The problem -
Print the lines below from the line with "ATOM 129 C CA" to the line with "90 -9.676 -1.317 1.00 82.12 18 LEU A N 1" exactly, keeping both ends, and print no pictures.

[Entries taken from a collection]
^^^^^^^^

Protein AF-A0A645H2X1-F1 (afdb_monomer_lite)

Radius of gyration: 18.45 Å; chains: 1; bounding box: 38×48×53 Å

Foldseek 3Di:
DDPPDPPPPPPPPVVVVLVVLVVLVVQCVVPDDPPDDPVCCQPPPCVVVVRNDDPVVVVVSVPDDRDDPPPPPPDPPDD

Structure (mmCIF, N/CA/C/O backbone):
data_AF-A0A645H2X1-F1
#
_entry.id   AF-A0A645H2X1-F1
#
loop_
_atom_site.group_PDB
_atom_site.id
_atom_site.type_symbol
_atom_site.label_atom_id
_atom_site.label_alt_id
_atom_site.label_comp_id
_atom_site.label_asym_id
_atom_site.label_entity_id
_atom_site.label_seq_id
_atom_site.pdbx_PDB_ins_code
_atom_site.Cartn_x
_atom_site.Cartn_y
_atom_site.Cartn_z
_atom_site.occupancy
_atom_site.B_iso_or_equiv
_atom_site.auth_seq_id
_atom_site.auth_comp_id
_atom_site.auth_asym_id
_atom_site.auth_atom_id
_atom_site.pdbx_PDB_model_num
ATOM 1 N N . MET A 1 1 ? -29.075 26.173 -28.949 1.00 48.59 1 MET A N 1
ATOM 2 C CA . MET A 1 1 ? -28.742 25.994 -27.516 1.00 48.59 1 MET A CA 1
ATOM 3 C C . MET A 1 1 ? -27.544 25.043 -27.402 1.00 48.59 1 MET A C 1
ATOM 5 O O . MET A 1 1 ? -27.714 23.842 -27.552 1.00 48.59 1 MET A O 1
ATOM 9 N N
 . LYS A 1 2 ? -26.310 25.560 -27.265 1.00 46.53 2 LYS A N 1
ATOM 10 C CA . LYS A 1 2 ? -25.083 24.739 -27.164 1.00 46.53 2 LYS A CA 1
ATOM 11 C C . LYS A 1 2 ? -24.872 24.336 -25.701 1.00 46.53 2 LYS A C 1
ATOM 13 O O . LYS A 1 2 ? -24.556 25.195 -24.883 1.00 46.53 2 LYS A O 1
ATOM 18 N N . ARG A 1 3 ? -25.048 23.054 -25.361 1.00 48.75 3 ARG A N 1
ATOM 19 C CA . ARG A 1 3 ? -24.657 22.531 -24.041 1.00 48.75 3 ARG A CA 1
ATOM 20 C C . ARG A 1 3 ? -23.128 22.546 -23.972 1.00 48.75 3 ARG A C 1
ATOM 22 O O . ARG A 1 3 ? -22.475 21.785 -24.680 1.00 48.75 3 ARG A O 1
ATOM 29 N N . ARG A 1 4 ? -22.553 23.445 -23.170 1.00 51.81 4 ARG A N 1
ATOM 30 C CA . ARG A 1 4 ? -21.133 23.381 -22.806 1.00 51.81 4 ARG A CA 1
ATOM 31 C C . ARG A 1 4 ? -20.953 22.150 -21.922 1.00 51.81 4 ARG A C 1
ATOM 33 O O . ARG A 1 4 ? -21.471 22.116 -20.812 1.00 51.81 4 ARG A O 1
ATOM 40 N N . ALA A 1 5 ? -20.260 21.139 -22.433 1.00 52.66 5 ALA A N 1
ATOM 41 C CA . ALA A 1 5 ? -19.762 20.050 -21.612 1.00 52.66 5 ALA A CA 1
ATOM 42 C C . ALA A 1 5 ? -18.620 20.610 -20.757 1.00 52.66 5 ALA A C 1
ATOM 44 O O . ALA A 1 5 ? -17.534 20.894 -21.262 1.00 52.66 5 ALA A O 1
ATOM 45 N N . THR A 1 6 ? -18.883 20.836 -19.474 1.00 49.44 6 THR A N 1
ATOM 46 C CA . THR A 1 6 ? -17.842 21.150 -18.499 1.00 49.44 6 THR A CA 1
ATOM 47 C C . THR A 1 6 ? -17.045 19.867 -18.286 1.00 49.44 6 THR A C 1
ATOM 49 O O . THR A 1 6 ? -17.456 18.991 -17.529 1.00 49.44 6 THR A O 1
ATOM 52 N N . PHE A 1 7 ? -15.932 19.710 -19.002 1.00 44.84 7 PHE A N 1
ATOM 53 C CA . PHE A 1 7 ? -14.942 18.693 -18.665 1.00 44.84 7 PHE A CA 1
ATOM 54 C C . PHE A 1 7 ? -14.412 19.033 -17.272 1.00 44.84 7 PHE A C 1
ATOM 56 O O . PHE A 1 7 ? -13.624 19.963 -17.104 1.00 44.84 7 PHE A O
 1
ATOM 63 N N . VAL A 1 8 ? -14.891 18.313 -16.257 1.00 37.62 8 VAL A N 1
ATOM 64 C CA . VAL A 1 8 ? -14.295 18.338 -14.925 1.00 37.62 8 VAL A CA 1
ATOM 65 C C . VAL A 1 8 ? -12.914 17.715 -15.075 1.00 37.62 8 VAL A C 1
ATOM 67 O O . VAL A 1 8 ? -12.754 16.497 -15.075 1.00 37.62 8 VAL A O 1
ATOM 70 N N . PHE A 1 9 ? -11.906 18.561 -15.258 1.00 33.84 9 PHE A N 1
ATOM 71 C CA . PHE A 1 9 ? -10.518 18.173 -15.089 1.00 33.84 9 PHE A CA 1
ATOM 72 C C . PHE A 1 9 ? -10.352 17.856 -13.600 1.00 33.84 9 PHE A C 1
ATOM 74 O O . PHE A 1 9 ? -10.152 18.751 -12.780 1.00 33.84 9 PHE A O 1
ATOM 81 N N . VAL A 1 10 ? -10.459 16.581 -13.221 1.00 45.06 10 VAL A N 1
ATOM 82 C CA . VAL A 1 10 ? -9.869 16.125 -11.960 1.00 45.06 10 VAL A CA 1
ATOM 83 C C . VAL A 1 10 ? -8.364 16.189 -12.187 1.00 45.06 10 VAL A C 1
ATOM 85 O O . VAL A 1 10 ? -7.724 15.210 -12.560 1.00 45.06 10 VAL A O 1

^^^^^^^^

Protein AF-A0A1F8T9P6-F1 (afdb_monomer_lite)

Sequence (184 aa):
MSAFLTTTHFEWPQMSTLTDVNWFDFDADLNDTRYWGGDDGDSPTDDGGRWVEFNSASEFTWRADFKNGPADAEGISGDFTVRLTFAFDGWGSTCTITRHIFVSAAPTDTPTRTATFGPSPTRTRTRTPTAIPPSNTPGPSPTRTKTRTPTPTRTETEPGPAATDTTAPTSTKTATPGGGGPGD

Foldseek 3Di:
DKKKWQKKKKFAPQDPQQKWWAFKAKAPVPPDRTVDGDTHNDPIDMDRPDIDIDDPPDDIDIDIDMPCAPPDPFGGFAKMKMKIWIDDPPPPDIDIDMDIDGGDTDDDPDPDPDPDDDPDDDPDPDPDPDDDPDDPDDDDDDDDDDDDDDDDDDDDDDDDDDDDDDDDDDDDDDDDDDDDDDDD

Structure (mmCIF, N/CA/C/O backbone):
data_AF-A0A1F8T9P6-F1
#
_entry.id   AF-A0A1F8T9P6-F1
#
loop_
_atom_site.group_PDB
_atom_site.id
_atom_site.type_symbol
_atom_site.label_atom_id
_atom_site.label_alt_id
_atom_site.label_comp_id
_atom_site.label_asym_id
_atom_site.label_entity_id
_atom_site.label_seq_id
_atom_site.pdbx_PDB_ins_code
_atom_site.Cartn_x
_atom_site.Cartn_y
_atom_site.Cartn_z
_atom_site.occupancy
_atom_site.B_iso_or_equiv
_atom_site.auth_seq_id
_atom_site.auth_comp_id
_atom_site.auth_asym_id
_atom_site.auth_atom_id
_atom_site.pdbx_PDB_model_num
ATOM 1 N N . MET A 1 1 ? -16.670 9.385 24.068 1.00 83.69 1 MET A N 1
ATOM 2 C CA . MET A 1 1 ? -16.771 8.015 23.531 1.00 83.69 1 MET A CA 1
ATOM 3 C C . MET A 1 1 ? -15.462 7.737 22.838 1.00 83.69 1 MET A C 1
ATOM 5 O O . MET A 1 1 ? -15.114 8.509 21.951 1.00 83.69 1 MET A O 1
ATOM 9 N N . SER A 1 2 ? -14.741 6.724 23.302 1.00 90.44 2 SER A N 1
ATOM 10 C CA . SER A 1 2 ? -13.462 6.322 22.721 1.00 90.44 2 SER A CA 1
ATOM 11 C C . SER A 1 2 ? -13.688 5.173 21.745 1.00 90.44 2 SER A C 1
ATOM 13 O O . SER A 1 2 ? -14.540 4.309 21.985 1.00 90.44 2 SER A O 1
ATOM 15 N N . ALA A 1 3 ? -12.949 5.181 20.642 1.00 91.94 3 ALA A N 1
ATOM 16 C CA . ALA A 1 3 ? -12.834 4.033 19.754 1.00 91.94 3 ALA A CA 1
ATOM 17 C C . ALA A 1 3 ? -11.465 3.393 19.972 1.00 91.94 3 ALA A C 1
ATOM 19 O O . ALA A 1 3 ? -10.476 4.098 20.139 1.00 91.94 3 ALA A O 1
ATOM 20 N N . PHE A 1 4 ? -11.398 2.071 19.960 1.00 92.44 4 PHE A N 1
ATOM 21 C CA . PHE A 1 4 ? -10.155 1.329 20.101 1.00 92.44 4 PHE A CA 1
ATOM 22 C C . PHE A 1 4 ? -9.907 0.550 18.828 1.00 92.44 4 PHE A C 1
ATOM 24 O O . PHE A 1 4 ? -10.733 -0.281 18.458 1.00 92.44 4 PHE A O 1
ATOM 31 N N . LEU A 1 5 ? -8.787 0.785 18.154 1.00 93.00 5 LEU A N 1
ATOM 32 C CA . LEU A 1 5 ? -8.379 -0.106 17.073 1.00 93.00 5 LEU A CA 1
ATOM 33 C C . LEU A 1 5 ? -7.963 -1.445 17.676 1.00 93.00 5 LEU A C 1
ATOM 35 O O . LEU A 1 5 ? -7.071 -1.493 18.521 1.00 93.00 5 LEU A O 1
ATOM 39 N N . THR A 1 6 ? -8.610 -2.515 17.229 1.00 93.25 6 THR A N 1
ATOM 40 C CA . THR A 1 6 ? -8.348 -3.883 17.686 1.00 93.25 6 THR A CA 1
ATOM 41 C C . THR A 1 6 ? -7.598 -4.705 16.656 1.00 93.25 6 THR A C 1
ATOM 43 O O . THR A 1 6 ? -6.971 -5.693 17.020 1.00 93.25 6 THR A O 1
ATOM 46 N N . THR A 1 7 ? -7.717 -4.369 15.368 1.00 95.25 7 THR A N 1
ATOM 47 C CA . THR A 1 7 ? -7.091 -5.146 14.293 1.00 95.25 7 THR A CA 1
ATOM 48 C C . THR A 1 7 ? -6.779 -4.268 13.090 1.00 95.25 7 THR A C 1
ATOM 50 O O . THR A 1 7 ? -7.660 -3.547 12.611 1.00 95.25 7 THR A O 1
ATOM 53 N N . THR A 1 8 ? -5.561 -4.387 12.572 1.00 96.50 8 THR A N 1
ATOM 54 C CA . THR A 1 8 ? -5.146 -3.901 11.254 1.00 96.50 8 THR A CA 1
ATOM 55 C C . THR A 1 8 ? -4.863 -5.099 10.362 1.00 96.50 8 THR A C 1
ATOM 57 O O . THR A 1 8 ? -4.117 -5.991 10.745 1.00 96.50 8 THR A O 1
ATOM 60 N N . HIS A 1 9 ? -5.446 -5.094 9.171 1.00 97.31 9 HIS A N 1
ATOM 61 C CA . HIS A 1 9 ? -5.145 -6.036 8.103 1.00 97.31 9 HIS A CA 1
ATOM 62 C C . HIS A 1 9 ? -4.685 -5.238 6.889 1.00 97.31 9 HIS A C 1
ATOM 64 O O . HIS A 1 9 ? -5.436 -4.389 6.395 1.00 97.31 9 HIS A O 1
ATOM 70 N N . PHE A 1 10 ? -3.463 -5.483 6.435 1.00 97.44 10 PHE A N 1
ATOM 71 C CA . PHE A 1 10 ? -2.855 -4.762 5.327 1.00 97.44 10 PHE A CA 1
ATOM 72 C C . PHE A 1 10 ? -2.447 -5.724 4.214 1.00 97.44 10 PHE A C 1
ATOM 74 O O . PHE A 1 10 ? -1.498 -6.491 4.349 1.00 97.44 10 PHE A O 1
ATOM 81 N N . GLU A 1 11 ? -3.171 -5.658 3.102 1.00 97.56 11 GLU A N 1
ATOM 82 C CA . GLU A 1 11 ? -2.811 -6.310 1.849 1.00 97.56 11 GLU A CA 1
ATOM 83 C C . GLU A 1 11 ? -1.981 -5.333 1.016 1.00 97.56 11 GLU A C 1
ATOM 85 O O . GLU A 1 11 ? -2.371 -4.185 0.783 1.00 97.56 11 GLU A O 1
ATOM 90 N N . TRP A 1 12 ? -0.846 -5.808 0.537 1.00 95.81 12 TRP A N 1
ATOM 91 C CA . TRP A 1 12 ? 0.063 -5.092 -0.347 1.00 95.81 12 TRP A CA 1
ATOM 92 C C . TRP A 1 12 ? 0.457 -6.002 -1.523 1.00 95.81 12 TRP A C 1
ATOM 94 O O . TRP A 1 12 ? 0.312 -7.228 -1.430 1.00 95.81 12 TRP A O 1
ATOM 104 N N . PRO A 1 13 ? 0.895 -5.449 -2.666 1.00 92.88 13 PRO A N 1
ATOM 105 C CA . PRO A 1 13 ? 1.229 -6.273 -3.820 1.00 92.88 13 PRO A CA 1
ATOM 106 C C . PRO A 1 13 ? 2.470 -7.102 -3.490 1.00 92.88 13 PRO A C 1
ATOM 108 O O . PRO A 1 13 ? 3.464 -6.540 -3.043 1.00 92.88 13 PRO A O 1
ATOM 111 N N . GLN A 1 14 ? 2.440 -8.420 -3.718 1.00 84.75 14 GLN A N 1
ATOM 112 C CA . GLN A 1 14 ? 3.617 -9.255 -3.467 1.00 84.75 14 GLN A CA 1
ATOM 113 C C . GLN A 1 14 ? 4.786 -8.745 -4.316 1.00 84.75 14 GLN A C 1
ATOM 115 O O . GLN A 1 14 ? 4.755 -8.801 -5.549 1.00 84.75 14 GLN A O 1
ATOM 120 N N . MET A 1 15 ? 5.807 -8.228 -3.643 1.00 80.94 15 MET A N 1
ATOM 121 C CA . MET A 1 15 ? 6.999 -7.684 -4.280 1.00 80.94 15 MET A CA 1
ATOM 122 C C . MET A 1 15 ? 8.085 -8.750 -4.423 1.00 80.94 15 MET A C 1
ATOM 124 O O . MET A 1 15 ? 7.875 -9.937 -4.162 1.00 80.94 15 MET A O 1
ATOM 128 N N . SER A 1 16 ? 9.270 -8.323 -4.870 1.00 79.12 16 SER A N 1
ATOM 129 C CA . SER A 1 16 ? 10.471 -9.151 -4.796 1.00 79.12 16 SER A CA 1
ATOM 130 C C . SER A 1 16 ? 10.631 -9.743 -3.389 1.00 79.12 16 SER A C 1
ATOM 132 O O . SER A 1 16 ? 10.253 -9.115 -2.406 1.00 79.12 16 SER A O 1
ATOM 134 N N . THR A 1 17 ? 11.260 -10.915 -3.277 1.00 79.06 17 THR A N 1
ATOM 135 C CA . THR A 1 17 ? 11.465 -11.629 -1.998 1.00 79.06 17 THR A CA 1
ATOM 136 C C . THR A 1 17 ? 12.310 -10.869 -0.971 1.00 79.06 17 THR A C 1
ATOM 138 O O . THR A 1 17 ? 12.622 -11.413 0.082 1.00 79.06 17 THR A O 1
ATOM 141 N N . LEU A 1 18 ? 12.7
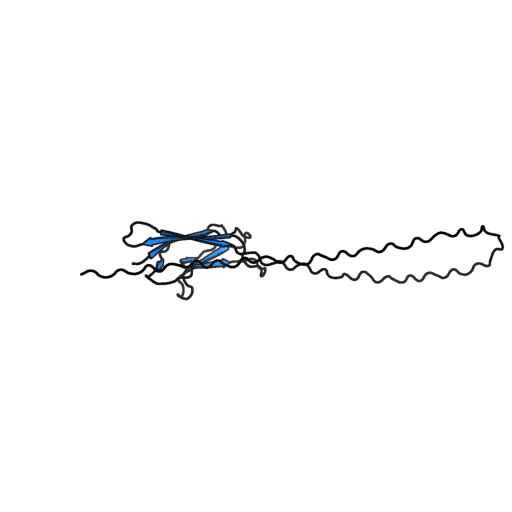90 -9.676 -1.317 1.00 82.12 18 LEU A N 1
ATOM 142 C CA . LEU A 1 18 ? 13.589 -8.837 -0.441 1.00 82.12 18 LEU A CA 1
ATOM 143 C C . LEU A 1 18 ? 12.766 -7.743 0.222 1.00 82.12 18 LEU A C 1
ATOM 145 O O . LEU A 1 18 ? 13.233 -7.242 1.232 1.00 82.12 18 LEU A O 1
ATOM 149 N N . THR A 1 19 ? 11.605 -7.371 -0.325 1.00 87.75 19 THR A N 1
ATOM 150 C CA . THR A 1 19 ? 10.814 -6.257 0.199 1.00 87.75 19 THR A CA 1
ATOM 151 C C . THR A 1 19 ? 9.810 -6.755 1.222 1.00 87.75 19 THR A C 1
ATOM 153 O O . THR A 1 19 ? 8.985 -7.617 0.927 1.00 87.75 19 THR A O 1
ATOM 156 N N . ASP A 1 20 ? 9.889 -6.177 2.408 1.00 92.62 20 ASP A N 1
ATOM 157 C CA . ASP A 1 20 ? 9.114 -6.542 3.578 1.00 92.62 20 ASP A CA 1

^^^^^^^^

Your response -
ATOM 129 C CA . SER A 1 16 ? 10.471 -9.151 -4.796 1.00 79.12 16 SER A CA 1
ATOM 130 C C . SER A 1 16 ? 10.631 -9.743 -3.389 1.00 79.12 16 SER A C 1
ATOM 132 O O . SER A 1 16 ? 10.253 -9.115 -2.406 1.00 79.12 16 SER A O 1
ATOM 134 N N . THR A 1 17 ? 11.260 -10.915 -3.277 1.00 79.06 17 THR A N 1
ATOM 135 C CA . THR A 1 17 ? 11.465 -11.629 -1.998 1.00 79.06 17 THR A CA 1
ATOM 136 C C . THR A 1 17 ? 12.310 -10.869 -0.971 1.00 79.06 17 THR A C 1
ATOM 138 O O . THR A 1 17 ? 12.622 -11.413 0.082 1.00 79.06 17 THR A O 1
ATOM 141 N N . LEU A 1 18 ? 12.7
90 -9.676 -1.317 1.00 82.12 18 LEU A N 1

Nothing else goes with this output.